Working data:
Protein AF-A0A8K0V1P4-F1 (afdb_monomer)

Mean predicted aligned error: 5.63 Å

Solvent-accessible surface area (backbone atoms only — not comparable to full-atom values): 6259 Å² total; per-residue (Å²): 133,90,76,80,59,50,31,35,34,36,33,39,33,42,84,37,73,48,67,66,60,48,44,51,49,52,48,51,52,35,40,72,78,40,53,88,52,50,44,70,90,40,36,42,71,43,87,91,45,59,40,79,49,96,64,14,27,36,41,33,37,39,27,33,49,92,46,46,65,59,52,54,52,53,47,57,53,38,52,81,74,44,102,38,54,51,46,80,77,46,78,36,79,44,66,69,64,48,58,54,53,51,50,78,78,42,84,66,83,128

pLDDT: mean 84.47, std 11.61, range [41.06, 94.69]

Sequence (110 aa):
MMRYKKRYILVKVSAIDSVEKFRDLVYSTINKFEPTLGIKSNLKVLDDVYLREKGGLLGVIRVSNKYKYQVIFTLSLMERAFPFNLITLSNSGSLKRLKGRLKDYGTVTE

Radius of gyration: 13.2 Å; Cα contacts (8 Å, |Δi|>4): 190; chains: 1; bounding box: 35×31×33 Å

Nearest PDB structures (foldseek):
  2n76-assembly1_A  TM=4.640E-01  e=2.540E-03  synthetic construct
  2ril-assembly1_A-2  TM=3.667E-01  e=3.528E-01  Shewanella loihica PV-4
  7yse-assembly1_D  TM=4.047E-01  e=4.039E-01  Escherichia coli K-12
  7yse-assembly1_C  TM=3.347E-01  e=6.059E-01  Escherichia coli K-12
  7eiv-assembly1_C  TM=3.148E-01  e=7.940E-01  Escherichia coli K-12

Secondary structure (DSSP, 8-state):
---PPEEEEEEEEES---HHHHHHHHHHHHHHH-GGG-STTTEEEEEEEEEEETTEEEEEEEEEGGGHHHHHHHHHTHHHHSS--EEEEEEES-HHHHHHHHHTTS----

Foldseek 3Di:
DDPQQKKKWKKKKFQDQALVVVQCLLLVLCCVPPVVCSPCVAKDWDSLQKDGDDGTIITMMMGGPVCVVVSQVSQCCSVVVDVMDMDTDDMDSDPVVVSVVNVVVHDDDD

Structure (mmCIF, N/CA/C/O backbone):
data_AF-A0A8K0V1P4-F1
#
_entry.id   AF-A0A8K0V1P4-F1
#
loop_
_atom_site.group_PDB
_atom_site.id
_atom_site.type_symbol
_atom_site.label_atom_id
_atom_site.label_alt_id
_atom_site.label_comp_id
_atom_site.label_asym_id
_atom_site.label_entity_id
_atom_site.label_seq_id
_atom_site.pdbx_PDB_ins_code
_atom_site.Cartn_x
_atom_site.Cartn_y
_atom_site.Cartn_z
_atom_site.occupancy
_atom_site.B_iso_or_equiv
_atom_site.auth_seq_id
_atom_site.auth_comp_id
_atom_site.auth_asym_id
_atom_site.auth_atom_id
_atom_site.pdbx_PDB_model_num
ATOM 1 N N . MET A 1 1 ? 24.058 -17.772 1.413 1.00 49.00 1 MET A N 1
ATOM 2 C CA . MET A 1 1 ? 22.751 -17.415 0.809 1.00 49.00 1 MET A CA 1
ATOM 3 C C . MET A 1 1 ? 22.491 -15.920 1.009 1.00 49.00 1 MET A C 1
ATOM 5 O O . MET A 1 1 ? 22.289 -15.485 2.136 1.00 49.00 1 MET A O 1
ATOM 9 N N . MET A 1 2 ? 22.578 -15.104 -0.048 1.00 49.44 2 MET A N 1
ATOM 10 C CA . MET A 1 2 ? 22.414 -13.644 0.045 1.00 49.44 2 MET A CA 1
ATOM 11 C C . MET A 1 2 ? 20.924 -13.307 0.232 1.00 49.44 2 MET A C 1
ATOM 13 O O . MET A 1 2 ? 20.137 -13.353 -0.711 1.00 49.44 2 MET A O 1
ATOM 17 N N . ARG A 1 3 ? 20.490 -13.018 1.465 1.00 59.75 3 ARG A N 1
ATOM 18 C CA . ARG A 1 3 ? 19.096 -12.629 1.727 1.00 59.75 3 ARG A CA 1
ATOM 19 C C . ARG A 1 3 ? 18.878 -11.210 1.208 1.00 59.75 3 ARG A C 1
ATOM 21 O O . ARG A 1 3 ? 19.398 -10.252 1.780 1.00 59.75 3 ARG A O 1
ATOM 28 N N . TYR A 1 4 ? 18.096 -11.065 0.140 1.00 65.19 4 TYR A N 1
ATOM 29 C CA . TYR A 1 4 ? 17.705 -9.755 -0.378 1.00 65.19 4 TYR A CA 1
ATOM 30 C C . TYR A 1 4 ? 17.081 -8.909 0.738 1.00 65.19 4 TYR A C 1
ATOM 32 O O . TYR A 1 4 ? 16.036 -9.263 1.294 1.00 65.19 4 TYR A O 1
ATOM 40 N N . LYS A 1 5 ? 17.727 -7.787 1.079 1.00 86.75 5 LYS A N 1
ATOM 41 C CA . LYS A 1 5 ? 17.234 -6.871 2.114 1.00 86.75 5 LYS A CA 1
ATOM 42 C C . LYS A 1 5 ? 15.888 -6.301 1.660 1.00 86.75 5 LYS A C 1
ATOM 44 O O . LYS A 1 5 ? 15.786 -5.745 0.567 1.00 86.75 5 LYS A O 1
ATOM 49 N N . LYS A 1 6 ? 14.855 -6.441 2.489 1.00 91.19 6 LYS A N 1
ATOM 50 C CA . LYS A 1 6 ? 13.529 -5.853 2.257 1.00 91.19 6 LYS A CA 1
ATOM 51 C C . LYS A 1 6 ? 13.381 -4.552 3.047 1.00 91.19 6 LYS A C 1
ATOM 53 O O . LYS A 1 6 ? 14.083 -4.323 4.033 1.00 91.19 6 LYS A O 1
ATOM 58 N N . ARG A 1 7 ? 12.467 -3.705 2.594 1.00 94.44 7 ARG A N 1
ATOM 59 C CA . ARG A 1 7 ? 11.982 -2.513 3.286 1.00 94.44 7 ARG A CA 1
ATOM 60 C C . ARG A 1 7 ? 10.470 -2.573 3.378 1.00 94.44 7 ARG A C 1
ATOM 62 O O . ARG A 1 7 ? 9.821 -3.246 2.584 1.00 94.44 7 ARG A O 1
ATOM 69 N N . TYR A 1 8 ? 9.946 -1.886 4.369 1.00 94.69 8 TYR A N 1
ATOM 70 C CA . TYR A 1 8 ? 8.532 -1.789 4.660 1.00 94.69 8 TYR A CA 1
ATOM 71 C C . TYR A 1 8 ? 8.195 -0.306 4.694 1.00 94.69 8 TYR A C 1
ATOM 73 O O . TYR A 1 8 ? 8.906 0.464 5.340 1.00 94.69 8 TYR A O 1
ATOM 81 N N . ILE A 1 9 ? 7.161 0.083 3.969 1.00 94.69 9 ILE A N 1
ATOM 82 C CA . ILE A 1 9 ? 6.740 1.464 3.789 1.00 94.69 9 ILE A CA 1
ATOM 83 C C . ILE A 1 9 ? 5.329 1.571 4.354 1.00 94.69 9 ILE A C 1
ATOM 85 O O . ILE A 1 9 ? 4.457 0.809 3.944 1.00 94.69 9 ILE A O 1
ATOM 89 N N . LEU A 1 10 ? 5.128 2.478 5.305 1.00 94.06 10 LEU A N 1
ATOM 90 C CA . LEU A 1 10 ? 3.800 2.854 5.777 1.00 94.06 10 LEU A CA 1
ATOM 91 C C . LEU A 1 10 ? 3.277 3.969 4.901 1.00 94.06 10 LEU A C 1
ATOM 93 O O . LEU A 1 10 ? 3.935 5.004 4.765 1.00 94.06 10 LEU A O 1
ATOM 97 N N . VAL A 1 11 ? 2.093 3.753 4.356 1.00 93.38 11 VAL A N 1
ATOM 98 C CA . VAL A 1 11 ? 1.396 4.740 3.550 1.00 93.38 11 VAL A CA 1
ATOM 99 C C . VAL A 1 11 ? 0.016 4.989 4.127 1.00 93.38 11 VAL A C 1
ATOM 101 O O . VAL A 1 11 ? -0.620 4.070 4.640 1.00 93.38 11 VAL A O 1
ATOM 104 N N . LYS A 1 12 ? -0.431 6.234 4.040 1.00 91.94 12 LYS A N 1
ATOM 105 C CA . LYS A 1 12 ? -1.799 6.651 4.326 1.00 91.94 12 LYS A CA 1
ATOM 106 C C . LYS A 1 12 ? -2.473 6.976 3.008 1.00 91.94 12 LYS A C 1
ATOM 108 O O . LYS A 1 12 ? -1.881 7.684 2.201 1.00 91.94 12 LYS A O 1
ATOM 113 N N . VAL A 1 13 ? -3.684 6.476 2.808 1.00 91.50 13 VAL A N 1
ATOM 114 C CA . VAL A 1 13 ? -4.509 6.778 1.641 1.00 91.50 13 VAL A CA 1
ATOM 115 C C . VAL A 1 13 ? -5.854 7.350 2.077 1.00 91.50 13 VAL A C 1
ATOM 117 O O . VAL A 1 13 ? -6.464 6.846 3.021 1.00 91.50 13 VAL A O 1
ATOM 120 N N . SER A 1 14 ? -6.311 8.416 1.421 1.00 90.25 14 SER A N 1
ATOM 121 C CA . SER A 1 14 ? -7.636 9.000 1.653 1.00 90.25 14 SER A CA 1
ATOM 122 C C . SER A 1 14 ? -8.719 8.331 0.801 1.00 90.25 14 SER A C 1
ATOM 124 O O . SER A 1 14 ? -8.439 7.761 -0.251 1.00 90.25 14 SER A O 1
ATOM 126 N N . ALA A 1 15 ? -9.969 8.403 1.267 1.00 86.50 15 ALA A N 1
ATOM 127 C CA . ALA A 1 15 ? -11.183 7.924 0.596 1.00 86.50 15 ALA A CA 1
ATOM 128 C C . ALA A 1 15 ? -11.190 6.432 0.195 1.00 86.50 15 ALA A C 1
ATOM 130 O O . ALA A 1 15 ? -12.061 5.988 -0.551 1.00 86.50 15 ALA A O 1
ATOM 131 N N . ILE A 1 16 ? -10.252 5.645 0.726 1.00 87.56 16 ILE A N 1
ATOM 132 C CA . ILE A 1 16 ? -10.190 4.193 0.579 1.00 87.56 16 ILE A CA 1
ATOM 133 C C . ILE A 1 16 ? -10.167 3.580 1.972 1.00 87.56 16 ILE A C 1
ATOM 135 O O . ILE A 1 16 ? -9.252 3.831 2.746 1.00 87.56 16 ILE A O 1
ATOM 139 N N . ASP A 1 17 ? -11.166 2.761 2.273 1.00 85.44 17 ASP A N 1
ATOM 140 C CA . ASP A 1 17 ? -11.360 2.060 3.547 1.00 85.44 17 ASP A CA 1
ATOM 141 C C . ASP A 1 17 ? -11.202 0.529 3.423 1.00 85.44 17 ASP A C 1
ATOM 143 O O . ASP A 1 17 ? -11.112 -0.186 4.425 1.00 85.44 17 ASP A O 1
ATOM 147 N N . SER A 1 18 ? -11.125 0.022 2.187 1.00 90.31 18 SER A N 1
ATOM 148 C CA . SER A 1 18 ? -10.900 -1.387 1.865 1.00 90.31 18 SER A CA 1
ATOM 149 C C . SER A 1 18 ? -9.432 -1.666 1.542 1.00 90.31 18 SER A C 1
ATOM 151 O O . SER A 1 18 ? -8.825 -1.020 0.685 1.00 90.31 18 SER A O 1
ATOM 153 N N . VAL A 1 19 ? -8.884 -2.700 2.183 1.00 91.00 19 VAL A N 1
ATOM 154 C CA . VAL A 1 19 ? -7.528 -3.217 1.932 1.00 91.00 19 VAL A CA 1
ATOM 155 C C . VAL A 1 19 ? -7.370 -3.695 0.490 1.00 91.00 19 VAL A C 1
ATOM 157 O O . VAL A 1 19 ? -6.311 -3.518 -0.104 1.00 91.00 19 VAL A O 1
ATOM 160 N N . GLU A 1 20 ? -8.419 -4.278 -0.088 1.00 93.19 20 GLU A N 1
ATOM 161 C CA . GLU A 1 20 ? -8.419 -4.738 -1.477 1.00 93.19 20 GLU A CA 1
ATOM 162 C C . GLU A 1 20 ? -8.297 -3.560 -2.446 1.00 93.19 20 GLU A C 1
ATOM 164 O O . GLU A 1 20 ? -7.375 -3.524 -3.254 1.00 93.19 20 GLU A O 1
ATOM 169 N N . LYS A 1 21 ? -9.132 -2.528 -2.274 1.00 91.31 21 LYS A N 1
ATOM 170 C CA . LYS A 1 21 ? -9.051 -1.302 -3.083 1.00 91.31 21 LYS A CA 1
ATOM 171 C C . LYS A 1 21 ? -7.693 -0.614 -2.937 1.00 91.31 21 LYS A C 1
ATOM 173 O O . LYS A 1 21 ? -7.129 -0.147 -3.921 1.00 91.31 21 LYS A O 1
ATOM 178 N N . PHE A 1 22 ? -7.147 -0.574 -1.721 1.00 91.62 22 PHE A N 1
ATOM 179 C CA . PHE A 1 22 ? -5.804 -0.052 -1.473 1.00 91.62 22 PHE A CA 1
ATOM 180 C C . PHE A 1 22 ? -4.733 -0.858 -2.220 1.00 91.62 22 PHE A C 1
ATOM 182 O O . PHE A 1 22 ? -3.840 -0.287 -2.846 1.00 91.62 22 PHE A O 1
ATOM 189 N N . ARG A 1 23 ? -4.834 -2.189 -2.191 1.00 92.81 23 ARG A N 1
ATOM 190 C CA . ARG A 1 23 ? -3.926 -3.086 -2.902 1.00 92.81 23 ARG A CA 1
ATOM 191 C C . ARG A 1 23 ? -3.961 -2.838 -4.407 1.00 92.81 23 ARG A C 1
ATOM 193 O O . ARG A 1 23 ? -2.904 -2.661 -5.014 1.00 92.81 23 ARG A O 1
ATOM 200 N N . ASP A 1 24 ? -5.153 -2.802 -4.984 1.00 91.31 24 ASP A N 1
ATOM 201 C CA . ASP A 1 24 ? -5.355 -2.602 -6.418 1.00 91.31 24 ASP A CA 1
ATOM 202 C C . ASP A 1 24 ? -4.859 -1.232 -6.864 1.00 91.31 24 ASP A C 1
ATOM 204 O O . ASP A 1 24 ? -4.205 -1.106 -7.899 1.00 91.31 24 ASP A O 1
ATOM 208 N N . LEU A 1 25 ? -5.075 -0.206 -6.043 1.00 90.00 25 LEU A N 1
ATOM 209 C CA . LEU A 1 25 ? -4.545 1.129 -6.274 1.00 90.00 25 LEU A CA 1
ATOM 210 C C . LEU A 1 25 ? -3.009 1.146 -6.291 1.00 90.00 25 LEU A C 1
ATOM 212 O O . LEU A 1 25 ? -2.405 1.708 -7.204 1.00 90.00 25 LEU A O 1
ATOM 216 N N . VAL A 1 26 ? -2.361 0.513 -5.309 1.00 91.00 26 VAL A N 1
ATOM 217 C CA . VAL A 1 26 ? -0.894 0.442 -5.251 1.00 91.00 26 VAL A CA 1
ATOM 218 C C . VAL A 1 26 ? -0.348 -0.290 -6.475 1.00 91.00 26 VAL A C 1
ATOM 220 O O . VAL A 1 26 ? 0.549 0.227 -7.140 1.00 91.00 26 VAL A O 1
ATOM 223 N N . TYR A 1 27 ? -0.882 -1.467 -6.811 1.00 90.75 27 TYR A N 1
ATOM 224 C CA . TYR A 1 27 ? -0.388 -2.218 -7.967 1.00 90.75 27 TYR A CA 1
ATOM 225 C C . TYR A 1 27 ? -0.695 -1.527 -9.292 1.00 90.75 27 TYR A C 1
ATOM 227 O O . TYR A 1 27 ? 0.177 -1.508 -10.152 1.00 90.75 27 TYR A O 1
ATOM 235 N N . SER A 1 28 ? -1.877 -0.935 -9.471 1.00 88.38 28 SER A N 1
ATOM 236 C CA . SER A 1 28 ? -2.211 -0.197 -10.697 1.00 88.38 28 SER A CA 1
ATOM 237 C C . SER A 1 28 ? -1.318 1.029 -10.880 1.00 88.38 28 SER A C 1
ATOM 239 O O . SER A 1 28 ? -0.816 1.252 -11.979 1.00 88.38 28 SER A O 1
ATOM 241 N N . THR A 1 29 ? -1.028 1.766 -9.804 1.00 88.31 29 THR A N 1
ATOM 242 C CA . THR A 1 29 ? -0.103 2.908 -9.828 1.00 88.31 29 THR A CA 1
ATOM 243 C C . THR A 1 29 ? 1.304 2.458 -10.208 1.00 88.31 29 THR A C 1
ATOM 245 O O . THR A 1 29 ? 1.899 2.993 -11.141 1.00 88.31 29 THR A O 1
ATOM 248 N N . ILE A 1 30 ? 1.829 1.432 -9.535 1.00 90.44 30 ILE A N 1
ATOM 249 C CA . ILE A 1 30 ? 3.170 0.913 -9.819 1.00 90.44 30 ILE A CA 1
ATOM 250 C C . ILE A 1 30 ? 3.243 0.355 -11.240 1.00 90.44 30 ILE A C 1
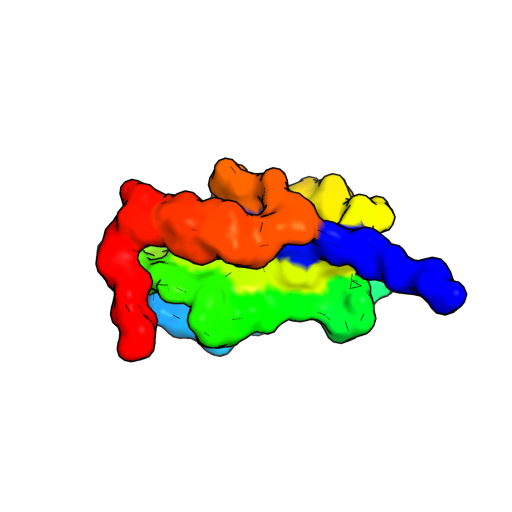
ATOM 252 O O . ILE A 1 30 ? 4.173 0.686 -11.960 1.00 90.44 30 ILE A O 1
ATOM 256 N N . ASN A 1 31 ? 2.247 -0.412 -11.685 1.00 88.75 31 ASN A N 1
ATOM 257 C CA . ASN A 1 31 ? 2.205 -0.949 -13.045 1.00 88.75 31 ASN A CA 1
ATOM 258 C C . ASN A 1 31 ? 2.122 0.146 -14.112 1.00 88.75 31 ASN A C 1
ATOM 260 O O . ASN A 1 31 ? 2.682 -0.029 -15.188 1.00 88.75 31 ASN A O 1
ATOM 264 N N . LYS A 1 32 ? 1.435 1.260 -13.836 1.00 86.56 32 LYS A N 1
ATOM 265 C CA . LYS A 1 32 ? 1.278 2.367 -14.786 1.00 86.56 32 LYS A CA 1
ATOM 266 C C . LYS A 1 32 ? 2.579 3.135 -15.010 1.00 86.56 32 LYS A C 1
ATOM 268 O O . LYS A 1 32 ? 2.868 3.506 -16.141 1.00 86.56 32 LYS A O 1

What to do: Could you transcribe the entries above word for word, from the line with "ATOM 89 N N" down to the line with "ATOM 104 N N", keeping both?

Task result:
ATOM 89 N N . LEU A 1 10 ? 5.128 2.478 5.305 1.00 94.06 10 LEU A N 1
ATOM 90 C CA . LEU A 1 10 ? 3.800 2.854 5.777 1.00 94.06 10 LEU A CA 1
ATOM 91 C C . LEU A 1 10 ? 3.277 3.969 4.901 1.00 94.06 10 LEU A C 1
ATOM 93 O O . LEU A 1 10 ? 3.935 5.004 4.765 1.00 94.06 10 LEU A O 1
ATOM 97 N N . VAL A 1 11 ? 2.093 3.753 4.356 1.00 93.38 11 VAL A N 1
ATOM 98 C CA . VAL A 1 11 ? 1.396 4.740 3.550 1.00 93.38 11 VAL A CA 1
ATOM 99 C C . VAL A 1 11 ? 0.016 4.989 4.127 1.00 93.38 11 VAL A C 1
ATOM 101 O O . VAL A 1 11 ? -0.620 4.070 4.640 1.00 93.38 11 VAL A O 1
ATOM 104 N N . LYS A 1 12 ? -0.431 6.234 4.040 1.00 91.94 12 LYS A N 1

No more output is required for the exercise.